An alternative modeling strategy: Partial Least Squares
Link to the last RSS article here: Examination of Cross Validation techniques and the biases they reduce. -- Ed.
By Dr. Jon Starkweather, Research and Statistical Support Consultant
Partial Least Squares (PLS) modeling is often used as an alternative to traditional modeling techniques. Unlike traditional modeling techniques which rely upon covariance decomposition, PLS is a variance based (or components based) technique and does not carry with it many of the assumptions of covariance methods (i.e. distributional assumptions). It is sometimes considered an analysis of last resort because large samples are not as necessary with it, and PLS is less sensitive to multicollinearity. However, PLS is primarily descriptive when used with small samples and is still constrained with respect to making inferences about parameters when sample sizes are small. The benefit of having the ability to do descriptive analysis with small samples is that PLS can fit models with non-linear relationships and non-Gaussian distributions among the variables in addition to the traditional linear and Gaussian situations.
PLS is also quite versatile; it can be used as a regression technique, a principal components technique, a canonical correlation technique, or a path modeling (or structural equation modeling) technique. It is well documented that PLS is biased because the optimization is local rather than global level; however, as sample size increases PLS becomes less bias. PLS can be used to make inferences about parameters when sample sizes are large. PLS is often used when other methods fail (i.e. a slightly biased estimate is better than no estimate).

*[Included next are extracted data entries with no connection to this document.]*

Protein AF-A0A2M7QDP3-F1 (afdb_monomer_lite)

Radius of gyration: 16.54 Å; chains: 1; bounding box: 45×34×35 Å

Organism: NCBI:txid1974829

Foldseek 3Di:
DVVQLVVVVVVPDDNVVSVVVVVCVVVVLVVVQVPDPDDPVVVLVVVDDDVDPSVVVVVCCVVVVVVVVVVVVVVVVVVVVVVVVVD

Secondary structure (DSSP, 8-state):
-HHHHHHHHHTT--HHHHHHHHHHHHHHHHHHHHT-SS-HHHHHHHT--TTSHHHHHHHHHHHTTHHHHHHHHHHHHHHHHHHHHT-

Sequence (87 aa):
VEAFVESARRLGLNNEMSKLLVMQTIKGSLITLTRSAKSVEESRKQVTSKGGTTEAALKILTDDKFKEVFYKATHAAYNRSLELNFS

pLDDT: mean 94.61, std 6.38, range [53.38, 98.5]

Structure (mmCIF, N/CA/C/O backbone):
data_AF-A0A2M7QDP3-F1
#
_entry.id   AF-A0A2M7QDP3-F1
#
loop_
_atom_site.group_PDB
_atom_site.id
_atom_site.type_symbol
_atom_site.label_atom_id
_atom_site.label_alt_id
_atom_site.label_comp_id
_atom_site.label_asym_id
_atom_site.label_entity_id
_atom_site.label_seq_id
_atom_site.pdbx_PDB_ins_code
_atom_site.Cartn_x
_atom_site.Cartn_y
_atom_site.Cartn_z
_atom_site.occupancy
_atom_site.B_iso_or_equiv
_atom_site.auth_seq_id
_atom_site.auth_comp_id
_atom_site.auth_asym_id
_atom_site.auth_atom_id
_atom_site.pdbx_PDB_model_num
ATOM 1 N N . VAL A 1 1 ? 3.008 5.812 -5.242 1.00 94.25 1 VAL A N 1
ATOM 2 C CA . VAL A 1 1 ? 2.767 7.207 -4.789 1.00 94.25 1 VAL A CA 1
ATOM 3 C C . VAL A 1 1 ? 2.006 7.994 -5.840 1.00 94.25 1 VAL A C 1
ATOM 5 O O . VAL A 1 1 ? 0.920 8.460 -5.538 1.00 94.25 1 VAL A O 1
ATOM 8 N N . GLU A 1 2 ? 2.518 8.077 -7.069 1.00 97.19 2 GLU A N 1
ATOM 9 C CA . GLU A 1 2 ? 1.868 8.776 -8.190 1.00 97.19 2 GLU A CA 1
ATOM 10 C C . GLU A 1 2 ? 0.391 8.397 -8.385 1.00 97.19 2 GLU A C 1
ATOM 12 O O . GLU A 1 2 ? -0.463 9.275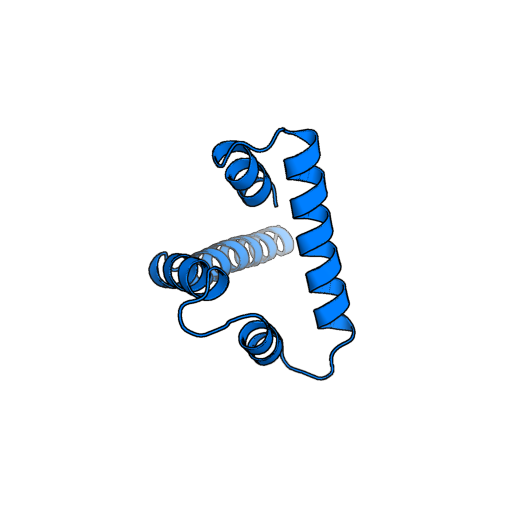 -8.372 1.00 97.19 2 GLU A O 1
ATOM 17 N N . ALA A 1 3 ? 0.066 7.099 -8.437 1.00 96.62 3 ALA A N 1
ATOM 18 C CA . ALA A 1 3 ? -1.321 6.637 -8.563 1.00 96.62 3 ALA A CA 1
ATOM 19 C C . ALA A 1 3 ? -2.246 7.147 -7.437 1.00 96.62 3 ALA A C 1
ATOM 21 O O . ALA A 1 3 ? -3.418 7.430 -7.672 1.00 96.62 3 ALA A O 1
ATOM 22 N N . PHE A 1 4 ? -1.720 7.311 -6.217 1.00 97.25 4 PHE A N 1
ATOM 23 C CA . PHE A 1 4 ? -2.493 7.831 -5.089 1.00 97.25 4 PHE A CA 1
ATOM 24 C C . PHE A 1 4 ? -2.724 9.345 -5.237 1.00 97.25 4 PHE A C 1
ATOM 26 O O . PHE A 1 4 ? -3.848 9.810 -5.051 1.00 97.25 4 PHE A O 1
ATOM 33 N N . VAL A 1 5 ? -1.707 10.100 -5.671 1.00 98.38 5 VAL A N 1
ATOM 34 C CA . VAL A 1 5 ? -1.844 11.531 -6.008 1.00 98.38 5 VAL A CA 1
ATOM 35 C C . VAL A 1 5 ? -2.876 11.733 -7.115 1.00 98.38 5 VAL A C 1
ATOM 37 O O . VAL A 1 5 ? -3.758 12.577 -6.981 1.00 98.38 5 VAL A O 1
ATOM 40 N N . GLU A 1 6 ? -2.815 10.937 -8.180 1.00 98.38 6 GLU A N 1
ATOM 41 C CA . GLU A 1 6 ? -3.780 11.032 -9.275 1.00 98.38 6 GLU A CA 1
ATOM 42 C C . GLU A 1 6 ? -5.198 10.667 -8.813 1.00 98.38 6 GLU A C 1
ATOM 44 O O . GLU A 1 6 ? -6.153 11.322 -9.220 1.00 98.38 6 GLU A O 1
ATOM 49 N N . SER A 1 7 ? -5.361 9.696 -7.906 1.00 97.31 7 SER A N 1
ATOM 50 C CA . SER A 1 7 ? -6.681 9.391 -7.334 1.00 97.31 7 SER A CA 1
ATOM 51 C C . SER A 1 7 ? -7.264 10.572 -6.547 1.00 97.31 7 SER A C 1
ATOM 53 O O . SER A 1 7 ? -8.423 10.921 -6.745 1.00 97.31 7 SER A O 1
ATOM 55 N N . ALA A 1 8 ? -6.450 11.247 -5.727 1.00 97.94 8 ALA A N 1
ATOM 56 C CA . ALA A 1 8 ? -6.853 12.440 -4.988 1.00 97.94 8 ALA A CA 1
ATOM 57 C C . ALA A 1 8 ? -7.288 13.561 -5.945 1.00 97.94 8 ALA A C 1
ATOM 59 O O . ALA A 1 8 ? -8.309 14.216 -5.728 1.00 97.94 8 ALA A O 1
ATOM 60 N N . ARG A 1 9 ? -6.564 13.713 -7.058 1.00 98.31 9 ARG A N 1
ATOM 61 C CA . ARG A 1 9 ? -6.884 14.685 -8.102 1.00 98.31 9 ARG A CA 1
ATOM 62 C C . ARG A 1 9 ? -8.196 14.362 -8.818 1.00 98.31 9 ARG A C 1
ATOM 64 O O . ARG A 1 9 ? -9.015 15.249 -9.035 1.00 98.31 9 ARG A O 1
ATOM 71 N N . ARG A 1 10 ? -8.438 13.085 -9.130 1.00 98.12 10 ARG A N 1
ATOM 72 C CA . ARG A 1 10 ? -9.704 12.600 -9.715 1.00 98.12 10 ARG A CA 1
ATOM 73 C C . ARG A 1 10 ? -10.899 12.774 -8.780 1.00 98.12 10 ARG A C 1
ATOM 75 O O . ARG A 1 10 ? -12.013 12.940 -9.259 1.00 98.12 10 ARG A O 1
ATOM 82 N N . LEU A 1 11 ? -10.662 12.784 -7.470 1.00 97.69 11 LEU A N 1
ATOM 83 C CA . LEU A 1 11 ? -11.664 13.098 -6.449 1.00 97.69 11 LEU A CA 1
ATOM 84 C C . LEU A 1 11 ? -11.894 14.613 -6.269 1.00 97.69 11 LEU A C 1
ATOM 86 O O . LEU A 1 11 ? -12.670 15.010 -5.404 1.00 97.69 11 LEU A O 1
ATOM 90 N N . GLY A 1 12 ? -11.251 15.460 -7.082 1.00 98.19 12 GLY A N 1
ATOM 91 C CA . GLY A 1 12 ? -11.498 16.903 -7.139 1.00 98.19 12 GLY A CA 1
ATOM 92 C C . GLY A 1 12 ? -10.478 17.767 -6.397 1.00 98.19 12 GLY A C 1
ATOM 93 O O . GLY A 1 12 ? -10.617 18.989 -6.381 1.00 98.19 12 GLY A O 1
ATOM 94 N N . LEU A 1 13 ? -9.435 17.179 -5.803 1.00 98.25 13 LEU A N 1
ATOM 95 C CA . LEU A 1 13 ? -8.369 17.963 -5.181 1.00 98.25 13 LEU A CA 1
ATOM 96 C C . LEU A 1 13 ? -7.451 18.581 -6.243 1.00 98.25 13 LEU A C 1
ATOM 98 O O . LEU A 1 13 ? -7.129 17.970 -7.262 1.00 98.25 13 LEU A O 1
ATOM 102 N N . ASN A 1 14 ? -6.969 19.799 -5.992 1.00 98.25 14 ASN A N 1
ATOM 103 C CA . ASN A 1 14 ? -5.965 20.403 -6.865 1.00 98.25 14 ASN A CA 1
ATOM 104 C C . ASN A 1 14 ? -4.617 19.660 -6.756 1.00 98.25 14 ASN A C 1
ATOM 106 O O . ASN A 1 14 ? -4.383 18.873 -5.834 1.00 98.25 14 ASN A O 1
ATOM 110 N N . ASN A 1 15 ? -3.721 19.906 -7.713 1.00 96.69 15 ASN A N 1
ATOM 111 C CA . ASN A 1 15 ? -2.441 19.203 -7.822 1.00 96.69 15 ASN A CA 1
ATOM 112 C C . ASN A 1 15 ? -1.553 19.363 -6.576 1.00 96.69 15 ASN A C 1
ATOM 114 O O . ASN A 1 15 ? -0.994 18.383 -6.085 1.00 96.69 15 ASN A O 1
ATOM 118 N N . GLU A 1 16 ? -1.421 20.587 -6.065 1.00 97.94 16 GLU A N 1
ATOM 119 C CA . GLU A 1 16 ? -0.561 20.883 -4.915 1.00 97.94 16 GLU A CA 1
ATOM 12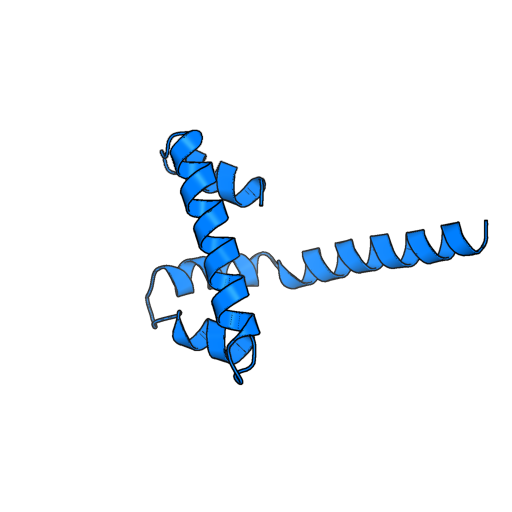0 C C . GLU A 1 16 ? -1.082 20.203 -3.650 1.00 97.94 16 GLU A C 1
ATOM 122 O O . GLU A 1 16 ? -0.335 19.499 -2.969 1.00 97.94 16 GLU A O 1
ATOM 127 N N . MET A 1 17 ? -2.385 20.323 -3.395 1.00 98.25 17 MET A N 1
ATOM 128 C CA . MET A 1 17 ? -3.044 19.703 -2.251 1.00 98.25 17 MET A CA 1
ATOM 129 C C . MET A 1 17 ? -2.998 18.174 -2.333 1.00 98.25 17 MET A C 1
ATOM 131 O O . MET A 1 17 ? -2.686 17.514 -1.343 1.00 98.25 17 MET A O 1
ATOM 135 N N . SER A 1 18 ? -3.242 17.601 -3.517 1.00 98.50 18 SER A N 1
ATOM 136 C CA . SER A 1 18 ? -3.168 16.149 -3.742 1.00 98.50 18 SER A CA 1
ATOM 137 C C . SER A 1 18 ? -1.785 15.607 -3.392 1.00 98.50 18 SER A C 1
ATOM 139 O O . SER A 1 18 ? -1.664 14.627 -2.656 1.00 98.50 18 SER A O 1
ATOM 141 N N . LYS A 1 19 ? -0.729 16.271 -3.877 1.00 98.38 19 LYS A N 1
ATOM 142 C CA . LYS A 1 19 ? 0.656 15.907 -3.562 1.00 98.38 19 LYS A CA 1
ATOM 143 C C . LYS A 1 19 ? 0.929 16.036 -2.070 1.00 98.38 19 LYS A C 1
ATOM 145 O O . LYS A 1 19 ? 1.429 15.089 -1.468 1.00 98.38 19 LYS A O 1
ATOM 150 N N . LEU A 1 20 ? 0.580 17.173 -1.470 1.00 98.19 20 LEU A N 1
ATOM 151 C CA . LEU A 1 20 ? 0.839 17.438 -0.059 1.00 98.19 20 LEU A CA 1
ATOM 152 C C . LEU A 1 20 ? 0.192 16.377 0.841 1.00 98.19 20 LEU A C 1
ATOM 154 O O . LEU A 1 20 ? 0.884 15.751 1.645 1.00 98.19 20 LEU A O 1
ATOM 158 N N . LEU A 1 21 ? -1.111 16.138 0.680 1.00 98.12 21 LEU A N 1
ATOM 159 C CA . LEU A 1 21 ? -1.863 15.214 1.527 1.00 98.12 21 LEU A CA 1
ATOM 160 C C . LEU A 1 21 ? -1.386 13.772 1.370 1.00 98.12 21 LEU A C 1
ATOM 162 O O . LEU A 1 21 ? -1.183 13.084 2.372 1.00 98.12 21 LEU A O 1
ATOM 166 N N . VAL A 1 22 ? -1.147 13.313 0.139 1.00 98.19 22 VAL A N 1
ATOM 167 C CA . VAL A 1 22 ? -0.657 11.949 -0.105 1.00 98.19 22 VAL A CA 1
ATOM 168 C C . VAL A 1 22 ? 0.734 11.753 0.493 1.00 98.19 22 VAL A C 1
ATOM 170 O O . VAL A 1 22 ? 0.975 10.754 1.173 1.00 98.19 22 VAL A O 1
ATOM 173 N N . MET A 1 23 ? 1.642 12.714 0.303 1.00 98.06 23 MET A N 1
ATOM 174 C CA . MET A 1 23 ? 2.999 12.622 0.846 1.00 98.06 23 MET A CA 1
ATOM 175 C C . MET A 1 23 ? 3.001 12.609 2.376 1.00 98.06 23 MET A C 1
ATOM 177 O O . MET A 1 23 ? 3.695 11.785 2.973 1.00 98.06 23 MET A O 1
ATOM 181 N N . GLN A 1 24 ? 2.200 13.464 3.019 1.00 98.00 24 GLN A N 1
ATOM 182 C CA . GLN A 1 24 ? 2.075 13.465 4.480 1.00 98.00 24 GLN A CA 1
ATOM 183 C C . GLN A 1 24 ? 1.421 12.186 5.001 1.00 98.00 24 GLN A C 1
ATOM 185 O O . GLN A 1 24 ? 1.880 11.639 6.000 1.00 98.00 24 GLN A O 1
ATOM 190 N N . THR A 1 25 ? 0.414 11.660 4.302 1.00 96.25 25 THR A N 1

As an example, we will first model a simulated data set using traditional modeling techniques using a popular method and package. John Fox’s (2010) package 'sem' is one of the more established modeling packages in R and will be used here to demonstrate how certain data sets do not converge on a specified model.
First, import the data from the internet and run the ubiquitous ‘head’ function to get a look at the data. The example data contains 20 variables (v1 – v20) and 1000 cases. Here we will name the data ‘pls.data’.
Next, create a covariance matrix object which will be passed on to the ‘sem’ function. The covariance object is named ‘cov.m’ (some of the matrix in the image below is not shown).
Next, load the ‘sem’ package by typing: library(sem) in the R console. Then, specify the sem measurement model (i.e. confirmatory factor model). The model specification syntax is given below (not in an image) due to its length.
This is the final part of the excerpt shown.